* Problem to solve *
From the line with "ATOM 1 N N ." through the line with "ATOM 9 N N .", repeat the entries verbatim, both end lines included, and add nothing.

(Records excerpted from a collection)
###
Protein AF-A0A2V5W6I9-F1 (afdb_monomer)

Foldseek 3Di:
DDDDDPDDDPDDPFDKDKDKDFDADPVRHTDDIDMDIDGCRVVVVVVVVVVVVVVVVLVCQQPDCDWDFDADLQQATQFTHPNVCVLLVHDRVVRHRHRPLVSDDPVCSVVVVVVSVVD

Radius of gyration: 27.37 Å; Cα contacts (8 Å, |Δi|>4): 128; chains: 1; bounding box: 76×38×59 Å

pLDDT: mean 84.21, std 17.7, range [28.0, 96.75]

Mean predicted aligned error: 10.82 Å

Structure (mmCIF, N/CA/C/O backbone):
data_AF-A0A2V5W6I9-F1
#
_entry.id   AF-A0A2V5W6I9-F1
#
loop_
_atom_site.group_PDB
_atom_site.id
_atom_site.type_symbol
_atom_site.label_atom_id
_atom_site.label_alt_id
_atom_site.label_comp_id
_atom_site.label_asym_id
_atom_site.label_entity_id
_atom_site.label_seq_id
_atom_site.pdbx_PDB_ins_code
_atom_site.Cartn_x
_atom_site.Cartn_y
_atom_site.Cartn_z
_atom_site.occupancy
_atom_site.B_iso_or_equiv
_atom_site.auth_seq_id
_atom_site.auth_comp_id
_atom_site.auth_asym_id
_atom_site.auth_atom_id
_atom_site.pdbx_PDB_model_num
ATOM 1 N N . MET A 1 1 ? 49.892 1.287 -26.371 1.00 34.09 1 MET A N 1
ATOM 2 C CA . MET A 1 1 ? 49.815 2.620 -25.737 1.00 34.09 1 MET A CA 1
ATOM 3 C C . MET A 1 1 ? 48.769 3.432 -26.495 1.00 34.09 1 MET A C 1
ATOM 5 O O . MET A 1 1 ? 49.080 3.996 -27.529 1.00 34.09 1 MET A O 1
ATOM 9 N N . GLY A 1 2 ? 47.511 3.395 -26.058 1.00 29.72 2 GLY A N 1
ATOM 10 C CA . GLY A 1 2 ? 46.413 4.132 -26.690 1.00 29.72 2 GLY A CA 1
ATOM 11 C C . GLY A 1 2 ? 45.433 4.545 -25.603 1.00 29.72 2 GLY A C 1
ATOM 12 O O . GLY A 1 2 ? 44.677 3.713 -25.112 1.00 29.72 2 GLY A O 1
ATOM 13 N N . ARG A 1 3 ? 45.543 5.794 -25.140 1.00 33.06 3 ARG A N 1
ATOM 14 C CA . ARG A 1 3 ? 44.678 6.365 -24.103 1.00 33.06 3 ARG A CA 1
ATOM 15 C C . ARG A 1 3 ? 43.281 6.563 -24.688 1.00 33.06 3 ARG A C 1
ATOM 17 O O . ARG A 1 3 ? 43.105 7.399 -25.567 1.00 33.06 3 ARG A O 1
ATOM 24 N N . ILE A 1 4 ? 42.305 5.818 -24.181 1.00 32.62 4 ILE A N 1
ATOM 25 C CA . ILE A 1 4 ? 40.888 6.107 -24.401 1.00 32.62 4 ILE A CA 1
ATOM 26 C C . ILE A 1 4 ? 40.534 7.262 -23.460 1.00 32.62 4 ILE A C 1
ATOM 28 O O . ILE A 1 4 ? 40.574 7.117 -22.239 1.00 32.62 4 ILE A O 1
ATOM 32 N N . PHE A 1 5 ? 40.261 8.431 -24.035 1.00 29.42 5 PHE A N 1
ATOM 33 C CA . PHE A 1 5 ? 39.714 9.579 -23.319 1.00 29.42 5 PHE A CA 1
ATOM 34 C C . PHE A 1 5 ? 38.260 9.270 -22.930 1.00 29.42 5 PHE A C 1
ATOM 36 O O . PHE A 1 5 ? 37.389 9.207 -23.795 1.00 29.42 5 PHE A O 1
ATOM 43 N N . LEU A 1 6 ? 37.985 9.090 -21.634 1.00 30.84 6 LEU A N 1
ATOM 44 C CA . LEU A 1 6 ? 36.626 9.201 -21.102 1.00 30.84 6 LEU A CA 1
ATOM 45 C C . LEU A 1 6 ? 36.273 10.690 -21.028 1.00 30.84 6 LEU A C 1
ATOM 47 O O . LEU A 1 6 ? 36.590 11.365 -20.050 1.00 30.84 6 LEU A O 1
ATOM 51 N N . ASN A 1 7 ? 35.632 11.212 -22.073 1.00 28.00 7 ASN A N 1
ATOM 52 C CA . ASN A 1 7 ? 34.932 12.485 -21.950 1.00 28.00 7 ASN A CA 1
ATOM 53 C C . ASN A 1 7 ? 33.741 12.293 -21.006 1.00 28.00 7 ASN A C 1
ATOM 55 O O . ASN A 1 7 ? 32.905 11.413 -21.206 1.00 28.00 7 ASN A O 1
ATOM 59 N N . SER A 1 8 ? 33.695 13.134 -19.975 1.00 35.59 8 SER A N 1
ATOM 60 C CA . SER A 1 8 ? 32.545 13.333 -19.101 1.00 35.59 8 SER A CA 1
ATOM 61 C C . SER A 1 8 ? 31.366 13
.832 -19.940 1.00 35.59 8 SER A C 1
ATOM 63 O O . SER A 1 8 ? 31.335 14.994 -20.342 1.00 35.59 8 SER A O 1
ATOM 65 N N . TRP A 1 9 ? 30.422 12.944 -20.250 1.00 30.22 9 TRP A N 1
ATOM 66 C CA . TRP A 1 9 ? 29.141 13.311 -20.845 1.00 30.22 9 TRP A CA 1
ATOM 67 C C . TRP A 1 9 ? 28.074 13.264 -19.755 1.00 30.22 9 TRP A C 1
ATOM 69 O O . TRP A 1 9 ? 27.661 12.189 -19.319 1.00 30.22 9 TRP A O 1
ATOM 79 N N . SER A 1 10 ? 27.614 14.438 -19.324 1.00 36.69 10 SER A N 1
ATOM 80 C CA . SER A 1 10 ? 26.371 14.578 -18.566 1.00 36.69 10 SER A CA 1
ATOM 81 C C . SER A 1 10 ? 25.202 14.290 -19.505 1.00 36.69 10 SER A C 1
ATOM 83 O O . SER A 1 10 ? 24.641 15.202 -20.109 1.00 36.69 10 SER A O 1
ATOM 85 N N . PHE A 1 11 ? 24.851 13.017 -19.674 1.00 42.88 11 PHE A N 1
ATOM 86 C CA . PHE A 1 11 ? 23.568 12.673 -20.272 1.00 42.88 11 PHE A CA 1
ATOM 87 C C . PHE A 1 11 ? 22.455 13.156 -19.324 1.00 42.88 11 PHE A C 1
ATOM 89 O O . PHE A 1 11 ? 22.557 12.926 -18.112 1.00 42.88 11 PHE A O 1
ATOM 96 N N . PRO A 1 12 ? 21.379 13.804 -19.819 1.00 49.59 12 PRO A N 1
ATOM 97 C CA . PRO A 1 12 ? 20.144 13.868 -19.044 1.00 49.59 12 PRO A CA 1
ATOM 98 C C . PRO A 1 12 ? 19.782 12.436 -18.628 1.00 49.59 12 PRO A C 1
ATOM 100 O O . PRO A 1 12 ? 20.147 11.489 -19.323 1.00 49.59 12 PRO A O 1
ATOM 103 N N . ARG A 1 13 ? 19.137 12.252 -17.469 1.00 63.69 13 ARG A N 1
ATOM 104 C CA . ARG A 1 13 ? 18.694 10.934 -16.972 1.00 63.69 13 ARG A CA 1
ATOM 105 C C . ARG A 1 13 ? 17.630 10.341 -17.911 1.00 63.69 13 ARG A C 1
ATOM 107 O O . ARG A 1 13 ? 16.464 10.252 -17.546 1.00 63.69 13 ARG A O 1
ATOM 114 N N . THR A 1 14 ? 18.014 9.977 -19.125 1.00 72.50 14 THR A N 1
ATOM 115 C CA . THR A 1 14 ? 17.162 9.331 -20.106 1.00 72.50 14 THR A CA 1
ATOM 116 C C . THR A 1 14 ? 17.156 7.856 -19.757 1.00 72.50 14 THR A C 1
###
* Result of the task *
ATOM 1 N N . MET A 1 1 ? 49.892 1.287 -26.371 1.00 34.09 1 MET A N 1
ATOM 2 C CA . MET A 1 1 ? 49.815 2.620 -25.737 1.00 34.09 1 MET A CA 1
ATOM 3 C C . MET A 1 1 ? 48.769 3.432 -26.495 1.00 34.09 1 MET A C 1
ATOM 5 O O . MET A 1 1 ? 49.080 3.996 -27.529 1.00 34.09 1 MET A O 1
ATOM 9 N N . GLY A 1 2 ? 47.511 3.395 -26.058 1.00 29.72 2 GLY A N 1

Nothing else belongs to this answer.